_EXERCISE OBJECTIVE_.
Within the records below, reproduce without change the lines from the line that has "ATOM 91 C CA" through the line that has "ATOM 99 C CA", and only those.

*-*-*

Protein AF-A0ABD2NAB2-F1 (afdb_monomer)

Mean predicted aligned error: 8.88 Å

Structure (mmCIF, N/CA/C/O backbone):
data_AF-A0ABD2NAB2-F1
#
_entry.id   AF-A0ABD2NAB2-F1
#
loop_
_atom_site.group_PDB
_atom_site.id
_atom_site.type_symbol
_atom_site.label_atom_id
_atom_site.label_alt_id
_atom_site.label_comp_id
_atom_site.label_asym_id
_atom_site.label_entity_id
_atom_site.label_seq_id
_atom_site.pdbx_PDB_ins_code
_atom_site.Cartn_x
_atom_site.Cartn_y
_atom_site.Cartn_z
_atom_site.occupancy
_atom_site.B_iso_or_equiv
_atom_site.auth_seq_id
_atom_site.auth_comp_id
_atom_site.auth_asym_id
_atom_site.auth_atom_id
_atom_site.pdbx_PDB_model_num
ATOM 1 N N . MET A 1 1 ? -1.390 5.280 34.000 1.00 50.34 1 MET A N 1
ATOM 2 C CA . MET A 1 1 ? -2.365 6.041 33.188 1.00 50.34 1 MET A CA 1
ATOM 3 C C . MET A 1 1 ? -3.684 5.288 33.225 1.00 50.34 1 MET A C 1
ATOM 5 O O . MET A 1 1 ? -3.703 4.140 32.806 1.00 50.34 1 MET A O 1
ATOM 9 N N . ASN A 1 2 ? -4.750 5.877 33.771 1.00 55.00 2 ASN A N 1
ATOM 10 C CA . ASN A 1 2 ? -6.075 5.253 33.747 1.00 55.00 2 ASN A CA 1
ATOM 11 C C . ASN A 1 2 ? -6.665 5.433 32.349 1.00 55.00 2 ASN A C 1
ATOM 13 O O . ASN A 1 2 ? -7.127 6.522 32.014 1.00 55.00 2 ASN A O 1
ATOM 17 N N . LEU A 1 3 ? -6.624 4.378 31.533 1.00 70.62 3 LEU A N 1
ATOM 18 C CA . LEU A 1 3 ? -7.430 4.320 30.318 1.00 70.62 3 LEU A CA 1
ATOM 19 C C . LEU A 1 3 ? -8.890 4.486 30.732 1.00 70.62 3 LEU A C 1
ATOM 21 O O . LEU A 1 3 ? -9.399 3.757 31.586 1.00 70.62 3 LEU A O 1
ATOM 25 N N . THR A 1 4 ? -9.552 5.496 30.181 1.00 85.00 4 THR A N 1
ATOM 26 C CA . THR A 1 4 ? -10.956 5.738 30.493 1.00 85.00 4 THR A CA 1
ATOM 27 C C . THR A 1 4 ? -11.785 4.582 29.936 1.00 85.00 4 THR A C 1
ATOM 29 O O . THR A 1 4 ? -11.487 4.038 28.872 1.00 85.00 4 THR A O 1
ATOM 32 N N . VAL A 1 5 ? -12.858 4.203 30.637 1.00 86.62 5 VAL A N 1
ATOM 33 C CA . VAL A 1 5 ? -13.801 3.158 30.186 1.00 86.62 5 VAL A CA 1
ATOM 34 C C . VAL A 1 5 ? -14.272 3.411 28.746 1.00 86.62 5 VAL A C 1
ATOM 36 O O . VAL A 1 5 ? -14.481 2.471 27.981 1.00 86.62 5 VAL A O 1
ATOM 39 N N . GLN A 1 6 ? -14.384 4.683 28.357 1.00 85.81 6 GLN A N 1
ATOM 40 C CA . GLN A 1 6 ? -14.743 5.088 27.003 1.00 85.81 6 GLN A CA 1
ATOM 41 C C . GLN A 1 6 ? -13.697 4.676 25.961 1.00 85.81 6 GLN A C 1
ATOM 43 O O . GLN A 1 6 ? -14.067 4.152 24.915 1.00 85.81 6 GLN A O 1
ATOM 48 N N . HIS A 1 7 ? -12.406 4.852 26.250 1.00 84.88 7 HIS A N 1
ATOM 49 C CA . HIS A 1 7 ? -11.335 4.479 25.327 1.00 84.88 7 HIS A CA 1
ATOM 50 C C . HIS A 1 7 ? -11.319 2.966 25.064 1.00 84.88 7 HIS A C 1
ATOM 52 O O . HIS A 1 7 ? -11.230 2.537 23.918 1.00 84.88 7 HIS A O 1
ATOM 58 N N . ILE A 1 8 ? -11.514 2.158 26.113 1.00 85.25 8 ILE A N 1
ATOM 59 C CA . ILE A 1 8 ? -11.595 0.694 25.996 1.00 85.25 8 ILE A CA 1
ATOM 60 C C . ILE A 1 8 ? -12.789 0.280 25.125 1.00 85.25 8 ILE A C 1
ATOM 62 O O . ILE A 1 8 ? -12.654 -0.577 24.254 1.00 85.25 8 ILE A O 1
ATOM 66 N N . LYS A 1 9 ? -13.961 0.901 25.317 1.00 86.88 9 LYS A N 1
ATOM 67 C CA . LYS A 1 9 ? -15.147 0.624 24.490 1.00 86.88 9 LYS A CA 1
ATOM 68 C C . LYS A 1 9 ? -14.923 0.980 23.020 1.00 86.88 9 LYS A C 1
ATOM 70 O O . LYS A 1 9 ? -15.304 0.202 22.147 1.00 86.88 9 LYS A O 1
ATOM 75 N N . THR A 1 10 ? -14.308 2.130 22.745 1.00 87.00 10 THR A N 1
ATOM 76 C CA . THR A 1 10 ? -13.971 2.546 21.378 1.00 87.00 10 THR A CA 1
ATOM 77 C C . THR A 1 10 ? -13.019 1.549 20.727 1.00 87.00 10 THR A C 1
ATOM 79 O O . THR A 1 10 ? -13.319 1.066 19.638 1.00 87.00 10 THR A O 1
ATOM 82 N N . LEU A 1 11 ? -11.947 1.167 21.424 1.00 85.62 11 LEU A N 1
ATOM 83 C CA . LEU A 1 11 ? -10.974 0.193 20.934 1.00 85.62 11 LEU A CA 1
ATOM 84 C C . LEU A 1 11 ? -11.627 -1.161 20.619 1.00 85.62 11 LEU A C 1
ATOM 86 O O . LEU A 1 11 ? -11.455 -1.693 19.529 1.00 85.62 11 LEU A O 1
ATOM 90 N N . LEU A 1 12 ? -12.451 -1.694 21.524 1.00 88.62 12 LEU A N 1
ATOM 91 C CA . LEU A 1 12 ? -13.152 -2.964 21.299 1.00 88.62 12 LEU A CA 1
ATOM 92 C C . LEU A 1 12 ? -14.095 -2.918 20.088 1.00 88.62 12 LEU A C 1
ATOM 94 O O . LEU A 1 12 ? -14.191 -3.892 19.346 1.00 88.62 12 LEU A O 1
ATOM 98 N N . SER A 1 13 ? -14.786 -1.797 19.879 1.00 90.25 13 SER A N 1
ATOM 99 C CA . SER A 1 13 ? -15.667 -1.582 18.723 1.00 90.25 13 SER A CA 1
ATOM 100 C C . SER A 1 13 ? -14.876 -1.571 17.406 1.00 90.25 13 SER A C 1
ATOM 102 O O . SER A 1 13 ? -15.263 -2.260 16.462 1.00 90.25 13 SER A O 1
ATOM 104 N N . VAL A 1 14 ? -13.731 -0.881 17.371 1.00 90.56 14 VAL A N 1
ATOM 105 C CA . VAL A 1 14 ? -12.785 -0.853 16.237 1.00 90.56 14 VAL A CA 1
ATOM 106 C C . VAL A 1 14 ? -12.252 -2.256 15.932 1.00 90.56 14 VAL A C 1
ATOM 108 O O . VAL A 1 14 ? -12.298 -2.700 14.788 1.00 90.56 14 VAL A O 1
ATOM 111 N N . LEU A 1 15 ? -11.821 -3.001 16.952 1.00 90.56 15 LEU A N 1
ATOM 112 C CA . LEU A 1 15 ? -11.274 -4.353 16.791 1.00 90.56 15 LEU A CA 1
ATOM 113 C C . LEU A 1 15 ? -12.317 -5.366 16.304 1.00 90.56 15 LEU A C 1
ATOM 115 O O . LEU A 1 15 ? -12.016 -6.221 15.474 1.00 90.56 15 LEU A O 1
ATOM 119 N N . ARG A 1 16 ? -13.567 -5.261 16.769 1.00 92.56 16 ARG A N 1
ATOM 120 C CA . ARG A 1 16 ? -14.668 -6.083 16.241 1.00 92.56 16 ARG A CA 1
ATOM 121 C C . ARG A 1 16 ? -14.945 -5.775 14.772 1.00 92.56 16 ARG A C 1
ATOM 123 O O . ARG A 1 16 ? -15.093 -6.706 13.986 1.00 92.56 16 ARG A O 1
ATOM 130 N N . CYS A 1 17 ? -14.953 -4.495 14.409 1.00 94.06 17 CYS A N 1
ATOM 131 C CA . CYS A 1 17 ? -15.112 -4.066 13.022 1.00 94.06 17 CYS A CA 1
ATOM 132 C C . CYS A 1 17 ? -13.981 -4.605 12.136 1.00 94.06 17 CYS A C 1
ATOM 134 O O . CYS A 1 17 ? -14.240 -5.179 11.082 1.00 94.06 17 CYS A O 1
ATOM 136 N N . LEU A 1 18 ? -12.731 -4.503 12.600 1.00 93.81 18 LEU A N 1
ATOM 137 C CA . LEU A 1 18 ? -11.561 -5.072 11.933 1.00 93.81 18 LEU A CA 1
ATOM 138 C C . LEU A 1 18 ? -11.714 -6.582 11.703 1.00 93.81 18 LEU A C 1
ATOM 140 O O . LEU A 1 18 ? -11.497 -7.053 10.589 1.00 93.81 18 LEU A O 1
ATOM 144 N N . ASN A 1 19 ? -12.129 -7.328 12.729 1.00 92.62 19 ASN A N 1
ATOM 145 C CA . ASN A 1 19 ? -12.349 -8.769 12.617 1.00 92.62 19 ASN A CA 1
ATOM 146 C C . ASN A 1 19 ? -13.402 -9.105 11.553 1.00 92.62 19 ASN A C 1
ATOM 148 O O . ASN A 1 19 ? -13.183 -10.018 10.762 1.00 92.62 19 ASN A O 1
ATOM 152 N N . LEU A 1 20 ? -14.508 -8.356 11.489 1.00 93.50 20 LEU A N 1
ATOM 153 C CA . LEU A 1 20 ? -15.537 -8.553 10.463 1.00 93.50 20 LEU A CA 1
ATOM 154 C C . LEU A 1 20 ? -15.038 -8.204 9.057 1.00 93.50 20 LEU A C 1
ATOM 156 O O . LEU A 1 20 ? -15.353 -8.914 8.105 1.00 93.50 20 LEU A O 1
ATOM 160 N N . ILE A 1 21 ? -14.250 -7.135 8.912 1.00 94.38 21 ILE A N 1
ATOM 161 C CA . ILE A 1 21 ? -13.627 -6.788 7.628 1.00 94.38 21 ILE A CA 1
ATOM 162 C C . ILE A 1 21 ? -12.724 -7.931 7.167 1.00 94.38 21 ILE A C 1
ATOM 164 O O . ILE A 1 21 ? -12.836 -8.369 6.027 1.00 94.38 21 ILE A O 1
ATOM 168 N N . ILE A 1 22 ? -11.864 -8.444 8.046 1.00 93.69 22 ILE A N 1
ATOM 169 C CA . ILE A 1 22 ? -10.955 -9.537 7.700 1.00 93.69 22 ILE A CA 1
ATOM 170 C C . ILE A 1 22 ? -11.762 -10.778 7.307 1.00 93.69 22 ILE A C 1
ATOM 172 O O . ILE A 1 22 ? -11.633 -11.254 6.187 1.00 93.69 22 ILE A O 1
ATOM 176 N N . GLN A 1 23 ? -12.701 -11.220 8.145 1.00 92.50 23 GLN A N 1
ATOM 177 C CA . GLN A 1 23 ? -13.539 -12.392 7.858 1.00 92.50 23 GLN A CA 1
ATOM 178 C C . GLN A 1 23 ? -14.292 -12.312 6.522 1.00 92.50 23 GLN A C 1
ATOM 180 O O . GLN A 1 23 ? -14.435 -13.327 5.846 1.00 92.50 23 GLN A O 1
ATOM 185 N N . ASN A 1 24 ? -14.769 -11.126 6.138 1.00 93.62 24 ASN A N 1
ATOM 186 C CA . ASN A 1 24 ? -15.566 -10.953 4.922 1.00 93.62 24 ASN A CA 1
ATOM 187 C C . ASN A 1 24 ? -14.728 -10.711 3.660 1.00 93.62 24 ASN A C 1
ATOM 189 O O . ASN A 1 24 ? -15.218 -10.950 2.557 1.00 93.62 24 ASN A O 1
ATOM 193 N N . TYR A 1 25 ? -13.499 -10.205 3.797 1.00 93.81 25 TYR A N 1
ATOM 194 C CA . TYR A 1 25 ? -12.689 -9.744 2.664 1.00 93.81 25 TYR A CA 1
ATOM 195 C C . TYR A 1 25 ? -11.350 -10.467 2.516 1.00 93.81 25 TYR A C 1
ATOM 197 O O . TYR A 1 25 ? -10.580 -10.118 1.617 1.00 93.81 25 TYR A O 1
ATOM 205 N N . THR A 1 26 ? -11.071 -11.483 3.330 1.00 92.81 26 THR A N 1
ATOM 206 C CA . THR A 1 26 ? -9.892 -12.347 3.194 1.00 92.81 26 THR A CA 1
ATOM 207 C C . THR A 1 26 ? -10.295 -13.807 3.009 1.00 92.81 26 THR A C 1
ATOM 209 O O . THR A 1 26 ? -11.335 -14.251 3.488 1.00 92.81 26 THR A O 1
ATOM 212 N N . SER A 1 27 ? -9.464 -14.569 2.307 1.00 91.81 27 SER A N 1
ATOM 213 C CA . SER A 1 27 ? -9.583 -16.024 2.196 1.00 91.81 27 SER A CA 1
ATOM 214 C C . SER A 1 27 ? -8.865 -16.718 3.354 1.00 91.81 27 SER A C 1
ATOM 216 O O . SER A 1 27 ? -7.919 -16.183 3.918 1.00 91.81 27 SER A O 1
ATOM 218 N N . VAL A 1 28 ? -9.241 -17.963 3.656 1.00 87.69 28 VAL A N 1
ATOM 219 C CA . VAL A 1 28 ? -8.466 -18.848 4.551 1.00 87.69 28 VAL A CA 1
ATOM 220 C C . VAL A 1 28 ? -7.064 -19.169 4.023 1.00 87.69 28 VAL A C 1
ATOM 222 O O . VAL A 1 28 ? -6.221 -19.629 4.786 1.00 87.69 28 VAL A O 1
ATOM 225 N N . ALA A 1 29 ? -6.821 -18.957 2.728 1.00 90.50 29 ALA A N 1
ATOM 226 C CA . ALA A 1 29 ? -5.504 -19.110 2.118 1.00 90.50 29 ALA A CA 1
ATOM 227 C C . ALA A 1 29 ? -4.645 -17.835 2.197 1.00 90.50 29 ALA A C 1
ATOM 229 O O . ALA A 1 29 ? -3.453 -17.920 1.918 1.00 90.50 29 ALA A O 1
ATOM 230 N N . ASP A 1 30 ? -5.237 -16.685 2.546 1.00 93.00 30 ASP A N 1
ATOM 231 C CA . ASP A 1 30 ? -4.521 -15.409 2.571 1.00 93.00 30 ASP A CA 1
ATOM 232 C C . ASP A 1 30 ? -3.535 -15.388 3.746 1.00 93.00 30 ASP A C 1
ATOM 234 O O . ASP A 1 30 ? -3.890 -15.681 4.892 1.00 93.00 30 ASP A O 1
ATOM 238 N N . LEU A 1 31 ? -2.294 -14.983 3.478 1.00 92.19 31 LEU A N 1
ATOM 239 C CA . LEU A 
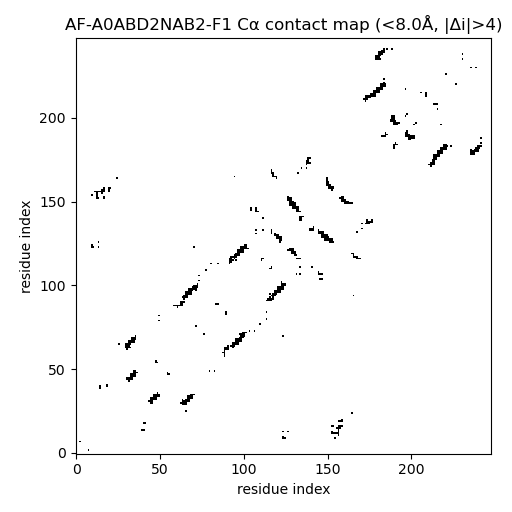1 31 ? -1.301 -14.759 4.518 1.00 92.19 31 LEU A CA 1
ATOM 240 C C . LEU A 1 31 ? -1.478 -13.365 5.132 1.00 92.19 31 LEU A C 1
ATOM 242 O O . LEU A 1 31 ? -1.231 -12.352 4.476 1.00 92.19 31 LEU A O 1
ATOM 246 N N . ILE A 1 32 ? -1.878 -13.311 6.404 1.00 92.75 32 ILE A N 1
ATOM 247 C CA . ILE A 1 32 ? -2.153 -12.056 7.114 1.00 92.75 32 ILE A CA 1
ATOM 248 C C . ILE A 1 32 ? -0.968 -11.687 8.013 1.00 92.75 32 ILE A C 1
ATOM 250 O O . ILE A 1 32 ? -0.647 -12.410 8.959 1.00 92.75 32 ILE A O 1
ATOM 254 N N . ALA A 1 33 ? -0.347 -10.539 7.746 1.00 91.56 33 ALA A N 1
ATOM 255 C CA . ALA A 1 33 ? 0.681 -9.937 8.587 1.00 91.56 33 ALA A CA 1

*-*-*

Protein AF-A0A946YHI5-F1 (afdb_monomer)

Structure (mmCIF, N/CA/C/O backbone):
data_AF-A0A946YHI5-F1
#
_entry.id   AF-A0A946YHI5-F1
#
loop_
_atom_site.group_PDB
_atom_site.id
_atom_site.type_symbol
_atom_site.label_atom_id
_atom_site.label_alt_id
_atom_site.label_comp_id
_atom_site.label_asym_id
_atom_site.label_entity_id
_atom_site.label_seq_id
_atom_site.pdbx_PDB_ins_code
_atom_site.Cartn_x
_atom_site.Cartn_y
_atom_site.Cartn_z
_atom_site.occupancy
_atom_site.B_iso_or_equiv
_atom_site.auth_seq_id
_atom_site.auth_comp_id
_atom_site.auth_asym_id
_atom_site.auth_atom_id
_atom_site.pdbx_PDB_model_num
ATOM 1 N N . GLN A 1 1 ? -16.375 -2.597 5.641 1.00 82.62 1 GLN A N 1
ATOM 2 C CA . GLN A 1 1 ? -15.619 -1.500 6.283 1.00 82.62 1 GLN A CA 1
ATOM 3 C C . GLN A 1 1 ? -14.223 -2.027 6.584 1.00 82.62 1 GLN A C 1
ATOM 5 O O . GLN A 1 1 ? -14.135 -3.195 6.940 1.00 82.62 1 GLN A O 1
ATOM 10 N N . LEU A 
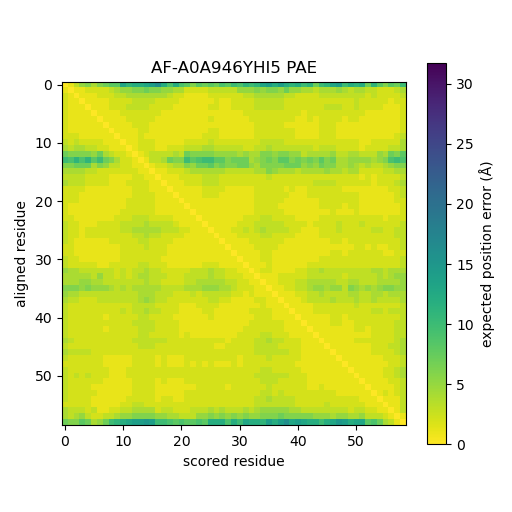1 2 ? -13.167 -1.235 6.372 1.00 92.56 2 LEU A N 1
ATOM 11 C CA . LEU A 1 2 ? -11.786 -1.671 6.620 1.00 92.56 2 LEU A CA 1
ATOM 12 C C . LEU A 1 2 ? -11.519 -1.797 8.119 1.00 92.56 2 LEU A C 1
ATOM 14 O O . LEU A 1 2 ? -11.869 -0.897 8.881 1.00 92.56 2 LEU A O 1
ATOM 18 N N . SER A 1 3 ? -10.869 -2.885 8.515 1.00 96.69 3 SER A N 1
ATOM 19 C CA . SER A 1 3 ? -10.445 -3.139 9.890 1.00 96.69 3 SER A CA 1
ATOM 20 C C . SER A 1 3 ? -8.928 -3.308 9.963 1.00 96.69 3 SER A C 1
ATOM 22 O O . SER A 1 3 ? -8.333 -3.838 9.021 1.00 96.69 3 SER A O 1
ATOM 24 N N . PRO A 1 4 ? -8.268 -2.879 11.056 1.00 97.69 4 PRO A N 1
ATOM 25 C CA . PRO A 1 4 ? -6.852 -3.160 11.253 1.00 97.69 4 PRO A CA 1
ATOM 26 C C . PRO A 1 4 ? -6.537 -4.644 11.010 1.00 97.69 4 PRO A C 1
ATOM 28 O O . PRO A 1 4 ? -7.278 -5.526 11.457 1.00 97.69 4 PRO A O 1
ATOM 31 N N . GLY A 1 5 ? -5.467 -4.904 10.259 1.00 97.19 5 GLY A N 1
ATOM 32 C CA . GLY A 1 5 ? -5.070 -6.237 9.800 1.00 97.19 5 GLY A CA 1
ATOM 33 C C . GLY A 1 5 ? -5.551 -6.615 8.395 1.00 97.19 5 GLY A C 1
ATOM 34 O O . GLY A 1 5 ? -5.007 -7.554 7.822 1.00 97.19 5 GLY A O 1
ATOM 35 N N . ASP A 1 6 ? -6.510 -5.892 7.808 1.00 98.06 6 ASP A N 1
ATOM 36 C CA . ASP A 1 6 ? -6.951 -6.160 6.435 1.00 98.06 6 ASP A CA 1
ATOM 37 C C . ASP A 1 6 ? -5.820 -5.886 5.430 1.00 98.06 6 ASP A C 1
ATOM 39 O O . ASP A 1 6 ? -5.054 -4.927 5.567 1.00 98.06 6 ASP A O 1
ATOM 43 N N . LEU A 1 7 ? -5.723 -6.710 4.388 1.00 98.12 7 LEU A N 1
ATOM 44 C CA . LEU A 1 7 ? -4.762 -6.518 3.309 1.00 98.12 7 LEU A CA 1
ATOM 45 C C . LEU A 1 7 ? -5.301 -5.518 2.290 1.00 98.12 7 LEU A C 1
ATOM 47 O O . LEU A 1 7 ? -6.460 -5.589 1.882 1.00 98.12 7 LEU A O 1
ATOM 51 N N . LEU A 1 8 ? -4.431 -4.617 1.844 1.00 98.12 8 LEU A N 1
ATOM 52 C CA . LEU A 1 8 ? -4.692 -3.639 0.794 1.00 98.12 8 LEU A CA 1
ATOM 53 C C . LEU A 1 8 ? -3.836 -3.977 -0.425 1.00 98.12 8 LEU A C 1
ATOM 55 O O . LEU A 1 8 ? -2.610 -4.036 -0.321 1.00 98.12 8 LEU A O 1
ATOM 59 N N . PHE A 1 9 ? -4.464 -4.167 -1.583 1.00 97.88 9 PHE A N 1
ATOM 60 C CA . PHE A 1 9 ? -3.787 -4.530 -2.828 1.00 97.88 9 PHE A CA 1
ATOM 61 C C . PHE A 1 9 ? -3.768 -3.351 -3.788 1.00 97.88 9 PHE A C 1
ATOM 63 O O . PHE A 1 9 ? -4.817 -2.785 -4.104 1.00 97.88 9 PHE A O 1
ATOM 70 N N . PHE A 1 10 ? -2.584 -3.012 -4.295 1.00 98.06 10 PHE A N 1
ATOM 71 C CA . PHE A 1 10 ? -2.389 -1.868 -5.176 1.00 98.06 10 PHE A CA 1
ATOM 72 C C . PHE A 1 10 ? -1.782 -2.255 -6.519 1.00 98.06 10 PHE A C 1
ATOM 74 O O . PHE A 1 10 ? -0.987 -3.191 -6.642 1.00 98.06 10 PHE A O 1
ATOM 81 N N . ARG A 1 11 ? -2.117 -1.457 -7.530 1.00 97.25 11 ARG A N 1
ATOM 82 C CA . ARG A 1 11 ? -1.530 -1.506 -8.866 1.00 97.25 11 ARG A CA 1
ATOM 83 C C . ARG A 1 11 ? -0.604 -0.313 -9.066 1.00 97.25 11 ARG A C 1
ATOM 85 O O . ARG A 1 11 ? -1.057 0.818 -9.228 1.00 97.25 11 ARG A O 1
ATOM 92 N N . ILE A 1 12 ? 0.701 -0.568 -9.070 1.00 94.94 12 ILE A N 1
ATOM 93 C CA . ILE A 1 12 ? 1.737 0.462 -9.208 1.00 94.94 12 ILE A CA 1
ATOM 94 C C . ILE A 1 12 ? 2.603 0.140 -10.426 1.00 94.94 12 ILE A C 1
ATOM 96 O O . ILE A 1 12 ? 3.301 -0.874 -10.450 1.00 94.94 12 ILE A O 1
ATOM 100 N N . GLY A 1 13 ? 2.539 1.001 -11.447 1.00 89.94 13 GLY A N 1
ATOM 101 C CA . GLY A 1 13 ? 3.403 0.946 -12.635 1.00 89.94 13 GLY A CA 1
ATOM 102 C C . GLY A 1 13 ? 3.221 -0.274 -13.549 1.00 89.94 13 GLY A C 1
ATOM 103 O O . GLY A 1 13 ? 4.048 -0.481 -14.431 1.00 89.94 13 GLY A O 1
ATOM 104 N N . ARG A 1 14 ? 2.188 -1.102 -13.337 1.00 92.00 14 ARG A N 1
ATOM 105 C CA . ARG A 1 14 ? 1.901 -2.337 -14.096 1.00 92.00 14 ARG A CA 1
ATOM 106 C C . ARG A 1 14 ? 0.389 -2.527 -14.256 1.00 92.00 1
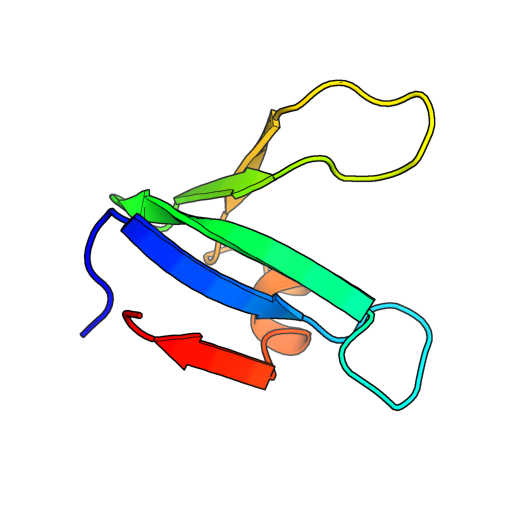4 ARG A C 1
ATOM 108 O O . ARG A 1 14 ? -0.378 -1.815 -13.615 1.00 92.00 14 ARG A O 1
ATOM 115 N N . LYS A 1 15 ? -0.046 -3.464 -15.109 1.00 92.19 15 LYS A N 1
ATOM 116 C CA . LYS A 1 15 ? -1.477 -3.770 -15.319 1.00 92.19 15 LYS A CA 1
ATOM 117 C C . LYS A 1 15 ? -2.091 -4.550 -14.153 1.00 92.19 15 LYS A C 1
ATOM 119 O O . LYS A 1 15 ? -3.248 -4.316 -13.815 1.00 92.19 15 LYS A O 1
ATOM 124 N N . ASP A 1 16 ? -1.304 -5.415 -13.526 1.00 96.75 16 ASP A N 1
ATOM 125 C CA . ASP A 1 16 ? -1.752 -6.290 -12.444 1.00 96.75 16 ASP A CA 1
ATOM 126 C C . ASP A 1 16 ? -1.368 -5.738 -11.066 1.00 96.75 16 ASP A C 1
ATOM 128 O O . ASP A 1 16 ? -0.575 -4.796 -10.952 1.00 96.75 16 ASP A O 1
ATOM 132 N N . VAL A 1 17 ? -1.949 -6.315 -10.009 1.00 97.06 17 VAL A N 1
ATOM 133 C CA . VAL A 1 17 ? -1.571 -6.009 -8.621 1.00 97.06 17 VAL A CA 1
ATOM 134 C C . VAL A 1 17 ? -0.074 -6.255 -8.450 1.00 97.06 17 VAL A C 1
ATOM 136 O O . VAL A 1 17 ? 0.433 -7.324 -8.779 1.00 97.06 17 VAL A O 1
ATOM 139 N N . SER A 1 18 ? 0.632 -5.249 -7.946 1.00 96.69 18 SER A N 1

*-*-*

_YOUR SOLUTION_.
ATOM 91 C CA . LEU A 1 12 ? -13.152 -2.964 21.299 1.00 88.62 12 LEU A CA 1
ATOM 92 C C . LEU A 1 12 ? -14.095 -2.918 20.088 1.00 88.62 12 LEU A C 1
ATOM 94 O O . LEU A 1 12 ? -14.191 -3.892 19.346 1.00 88.62 12 LEU A O 1
ATOM 98 N N . SER A 1 13 ? -14.786 -1.797 19.879 1.00 90.25 13 SER A N 1
ATOM 99 C CA . SER A 1 13 ? -15.667 -1.582 18.723 1.00 90.25 13 SER A CA 1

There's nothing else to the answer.